If they fail open, then threats can circumvent your defenses and potentially own the environment. If they fail closed, then environments can experience an unexpected outage disrupting operations. Neither scenario is acceptable. To that end, these technologies have been elevated to Tier 1 status and must be operational all the time, with minimal to no downtime, and have the infrastructure in place to stay fault tolerant and highly available. It is important to note that fault tolerance and high availability have different requirements in a deployment.

Therefore, as a Tier 1 service, multiple databases may be needed, disaster recovery may require special considerations, and a single point of failure from a service to network switch cannot be the reason for an outage. These must be designed in as a part of the solution and any technology deployed immune from a Split-Brain condition.

The second problem to consider when minimizing the risk of a Split-Brain scenario is the enterprise readiness of resources. While this may seem like a “can of very expensive worms,” choosing a database design or other hardware based on a third-party vendor with no formal support is not the best decision for a Tier 1 application.

For example, with fault tolerance, if you are dependent on a server with a single power supply then you obviously have a single point of failure. Realistically, it is cost prohibitive to cover every use case, but this is why server manufacturers typically put dual power supplies in servers. In addition, for high availability, if the design does use multiple database instances for replication, which is normally the root cause of split brain scenarios outside of solutions that use file replication, why would you consider an application that does not natively support recovery, backup, and reconciliation and have technical support in case of a critical situation?

To be blunt, many open source databases are not ideal for Tier 1 applications because of these limitations unless someone can truly provide technical support to match or you have the in-house expertise to manage the requirements. This is where a vendor’s design and promises typically to exceed the real-world expectations of the client. While a single fault can introduce a Split-Brain scenario, designs should consider use cases for both (fault tolerance and high availability) that can lead to this predicament. The trick is the balance between both, and the cost and resiliency with the underlying technology and its support.

Ultimately secure

Finally, security solutions themselves need to be secure from potential threats. This means that data at rest, in a lab, and live in operations needs to be protected. While this may seem outside of a Split-Brain scenario, let’s explore how it is extremely relevant. Consider a backup of a Tier 1 database.

For many solutions, the restoration of the database may cause operational issues if runtime changes stored in the database effect business continuity. For example, consider an enterprise-ready password management solution. The backup is a snapshot in time of all the current passwords and as the backup ages, it differs from credentials used in production. If a full restore is performed, stored passwords would not be equal operational values and you have a Split-Brain problem that needs to be reconciled.

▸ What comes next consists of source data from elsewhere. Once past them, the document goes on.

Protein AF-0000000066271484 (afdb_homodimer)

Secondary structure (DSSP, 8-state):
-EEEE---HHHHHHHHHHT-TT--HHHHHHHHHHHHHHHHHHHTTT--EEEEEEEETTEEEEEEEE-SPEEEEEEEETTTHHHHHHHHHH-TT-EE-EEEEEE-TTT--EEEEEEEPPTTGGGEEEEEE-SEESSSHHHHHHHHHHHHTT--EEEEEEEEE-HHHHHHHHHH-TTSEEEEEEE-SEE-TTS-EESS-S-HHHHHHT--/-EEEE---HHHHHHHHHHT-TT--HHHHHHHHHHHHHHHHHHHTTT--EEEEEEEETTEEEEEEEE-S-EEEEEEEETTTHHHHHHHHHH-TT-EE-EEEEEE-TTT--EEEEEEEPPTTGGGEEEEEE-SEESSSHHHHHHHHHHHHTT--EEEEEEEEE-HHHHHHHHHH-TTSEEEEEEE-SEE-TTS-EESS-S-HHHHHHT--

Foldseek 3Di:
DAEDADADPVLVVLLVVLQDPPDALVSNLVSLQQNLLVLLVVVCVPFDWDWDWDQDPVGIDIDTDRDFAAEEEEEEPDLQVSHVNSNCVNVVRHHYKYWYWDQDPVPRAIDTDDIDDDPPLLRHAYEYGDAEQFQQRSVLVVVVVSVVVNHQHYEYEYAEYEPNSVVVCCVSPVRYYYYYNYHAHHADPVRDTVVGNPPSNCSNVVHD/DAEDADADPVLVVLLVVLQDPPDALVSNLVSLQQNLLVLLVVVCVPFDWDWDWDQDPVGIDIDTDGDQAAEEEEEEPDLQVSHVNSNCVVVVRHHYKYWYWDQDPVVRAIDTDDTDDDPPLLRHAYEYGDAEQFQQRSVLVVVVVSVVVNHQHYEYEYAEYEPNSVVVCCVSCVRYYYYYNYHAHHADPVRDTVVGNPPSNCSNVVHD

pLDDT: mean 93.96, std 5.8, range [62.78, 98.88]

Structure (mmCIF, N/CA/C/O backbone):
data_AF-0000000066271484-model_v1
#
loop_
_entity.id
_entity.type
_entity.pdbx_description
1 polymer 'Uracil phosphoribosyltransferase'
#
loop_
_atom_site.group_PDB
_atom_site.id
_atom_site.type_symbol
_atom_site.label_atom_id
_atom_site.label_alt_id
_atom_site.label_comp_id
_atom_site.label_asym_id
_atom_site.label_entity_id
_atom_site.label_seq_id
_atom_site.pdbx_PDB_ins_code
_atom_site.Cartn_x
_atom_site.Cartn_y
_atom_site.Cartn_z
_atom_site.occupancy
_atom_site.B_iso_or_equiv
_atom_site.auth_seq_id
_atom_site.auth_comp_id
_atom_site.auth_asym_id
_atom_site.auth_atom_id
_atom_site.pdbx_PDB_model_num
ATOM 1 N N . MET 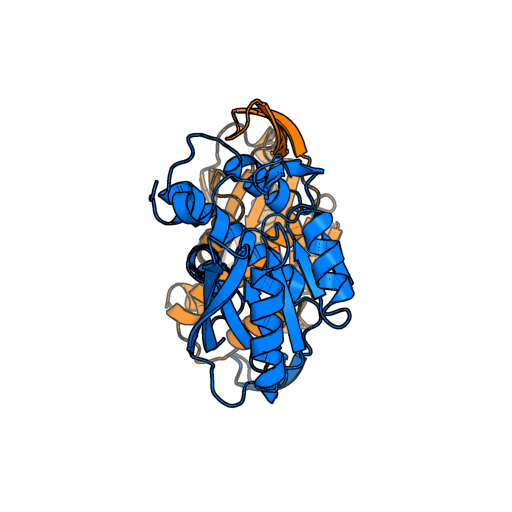A 1 1 ? -6.906 8.844 22.531 1 95.81 1 MET A N 1
ATOM 2 C CA . MET A 1 1 ? -6.695 8.836 21.094 1 95.81 1 MET A CA 1
ATOM 3 C C . MET A 1 1 ? -5.586 7.863 20.703 1 95.81 1 MET A C 1
ATOM 5 O O . MET A 1 1 ? -4.512 7.867 21.312 1 95.81 1 MET A O 1
ATOM 9 N N . LYS A 1 2 ? -5.809 6.941 19.75 1 97.62 2 LYS A N 1
ATOM 10 C CA . LYS A 1 2 ? -4.785 6.055 19.203 1 97.62 2 LYS A CA 1
ATOM 11 C C . LYS A 1 2 ? -3.906 6.785 18.203 1 97.62 2 LYS A C 1
ATOM 13 O O . LYS A 1 2 ? -4.414 7.445 17.297 1 97.62 2 LYS A O 1
ATOM 18 N N . ILE A 1 3 ? -2.613 6.703 18.438 1 98.5 3 ILE A N 1
ATOM 19 C CA . ILE A 1 3 ? -1.656 7.328 17.531 1 98.5 3 ILE A CA 1
ATOM 20 C C . ILE A 1 3 ? -0.718 6.266 16.969 1 98.5 3 ILE A C 1
ATOM 22 O O . ILE A 1 3 ? -0.089 5.516 17.719 1 98.5 3 ILE A O 1
ATOM 26 N N . VAL A 1 4 ? -0.642 6.207 15.656 1 98.62 4 VAL A N 1
ATOM 27 C CA . VAL A 1 4 ? 0.267 5.285 14.984 1 98.62 4 VAL A CA 1
ATOM 28 C C . VAL A 1 4 ? 1.232 6.062 14.094 1 98.62 4 VAL A C 1
ATOM 30 O O . VAL A 1 4 ? 0.819 6.68 13.109 1 98.62 4 VAL A O 1
ATOM 33 N N . GLU A 1 5 ? 2.424 6.086 14.453 1 98.69 5 GLU A N 1
ATOM 34 C CA . GLU A 1 5 ? 3.482 6.555 13.562 1 98.69 5 GLU A CA 1
ATOM 35 C C . GLU A 1 5 ? 4.031 5.414 12.711 1 98.69 5 GLU A C 1
ATOM 37 O O . GLU A 1 5 ? 4.664 4.492 13.234 1 98.69 5 GLU A O 1
ATOM 42 N N . VAL A 1 6 ? 3.805 5.512 11.438 1 98.31 6 VAL A N 1
ATOM 43 C CA . VAL A 1 6 ? 4.184 4.426 10.539 1 98.31 6 VAL A CA 1
ATOM 44 C C . VAL A 1 6 ? 5.688 4.488 10.258 1 98.31 6 VAL A C 1
ATOM 46 O O . VAL A 1 6 ? 6.18 5.469 9.695 1 98.31 6 VAL A O 1
ATOM 49 N N . LYS A 1 7 ? 6.375 3.432 10.547 1 96.81 7 LYS A N 1
ATOM 50 C CA . LYS A 1 7 ? 7.836 3.426 10.492 1 96.81 7 LYS A CA 1
ATOM 51 C C . LYS A 1 7 ? 8.344 2.533 9.367 1 96.81 7 LYS A C 1
ATOM 53 O O . LYS A 1 7 ? 9.539 2.232 9.297 1 96.81 7 LYS A O 1
ATOM 58 N N . HIS A 1 8 ? 7.523 2.117 8.531 1 97.88 8 HIS A N 1
ATOM 59 C CA . HIS A 1 8 ? 7.914 1.287 7.395 1 97.88 8 HIS A CA 1
ATOM 60 C C . HIS A 1 8 ? 8.992 1.97 6.559 1 97.88 8 HIS A C 1
ATOM 62 O O . HIS A 1 8 ? 8.906 3.168 6.285 1 97.88 8 HIS A O 1
ATOM 68 N N . PRO A 1 9 ? 9.984 1.255 6.035 1 97 9 PRO A N 1
ATOM 69 C CA . PRO A 1 9 ? 11.102 1.848 5.297 1 97 9 PRO A CA 1
ATOM 70 C C . PRO A 1 9 ? 10.648 2.592 4.043 1 97 9 PRO A C 1
ATOM 72 O O . PRO A 1 9 ? 11.203 3.648 3.717 1 97 9 PRO A O 1
ATOM 75 N N . LEU A 1 10 ? 9.688 2.076 3.355 1 96.94 10 LEU A N 1
ATOM 76 C CA . LEU A 1 10 ? 9.188 2.75 2.16 1 96.94 10 LEU A CA 1
ATOM 77 C C . LEU A 1 10 ? 8.578 4.102 2.51 1 96.94 10 LEU A C 1
ATOM 79 O O . LEU A 1 10 ? 8.773 5.082 1.784 1 96.94 10 LEU A O 1
ATOM 83 N N . VAL A 1 11 ? 7.844 4.148 3.621 1 98.12 11 VAL A N 1
ATOM 84 C CA . VAL A 1 11 ? 7.215 5.387 4.07 1 98.12 11 VAL A CA 1
ATOM 85 C C . VAL A 1 11 ? 8.289 6.398 4.469 1 98.12 11 VAL A C 1
ATOM 87 O O . VAL A 1 11 ? 8.25 7.551 4.035 1 98.12 11 VAL A O 1
ATOM 90 N N . LYS A 1 12 ? 9.258 5.945 5.215 1 97.69 12 LYS A N 1
ATOM 91 C CA . LYS A 1 12 ? 10.344 6.812 5.66 1 97.69 12 LYS A CA 1
ATOM 92 C C . LYS A 1 12 ? 11.125 7.367 4.473 1 97.69 12 LYS A C 1
ATOM 94 O O . LYS A 1 12 ? 11.445 8.555 4.434 1 97.69 12 LYS A O 1
ATOM 99 N N . HIS A 1 13 ? 11.406 6.492 3.553 1 96.75 13 HIS A N 1
ATOM 100 C CA . HIS A 1 13 ? 12.156 6.879 2.363 1 96.75 13 HIS A CA 1
ATOM 101 C C . HIS A 1 13 ? 11.398 7.922 1.55 1 96.75 13 HIS A C 1
ATOM 103 O O . HIS A 1 13 ? 11.953 8.961 1.192 1 96.75 13 HIS A O 1
ATOM 109 N N . LYS A 1 14 ? 10.148 7.645 1.242 1 97.44 14 LYS A N 1
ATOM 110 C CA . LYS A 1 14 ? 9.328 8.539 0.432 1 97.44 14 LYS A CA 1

Typically, password managers rectify this problem by changing all the passwords, so they are now in sync, but the backup reflects the problem. This implies that databases used in Tier 1 applications cannot be simple backups or they can have a split-brain problem if a restoration is required. They need to replicate in real time, backup in real time, and be dependent on time-based versioning to avoid this problem. And, if the data is used for anything else, its encryption, protection, and prevention from misuse are considered so that static copies, in case of a vulnerability, do not provide a source of data for threat actors.

If you need an example of this, think of the breach that occurred against Uber. The production data compromised was out of date but still had plenty of relevant information that was a high risk for consumers. Yes, it was a backup database, but it was not properly protected and all data from a tier one application should be protected regardless of utilization. While this is not a Split-Brain problem, detaching a production tier one database and testing or recovering it can certainly create one.

Failures in your highly availability security solution can lead to split brains

As with any story, there is a moral. When considering tier 1 security applications, consider the use cases that will create split-brain scenarios. They are undesirable, and the architecture and technology choices made by your business, and the supplying vendor, need to avoid these problems. This is where the expectations of the client and the vendor also create a split-brain problem and the expectations need to be analyzed up front before a real production problem occurs.

Copyright © 2018 IDG Communications, Inc.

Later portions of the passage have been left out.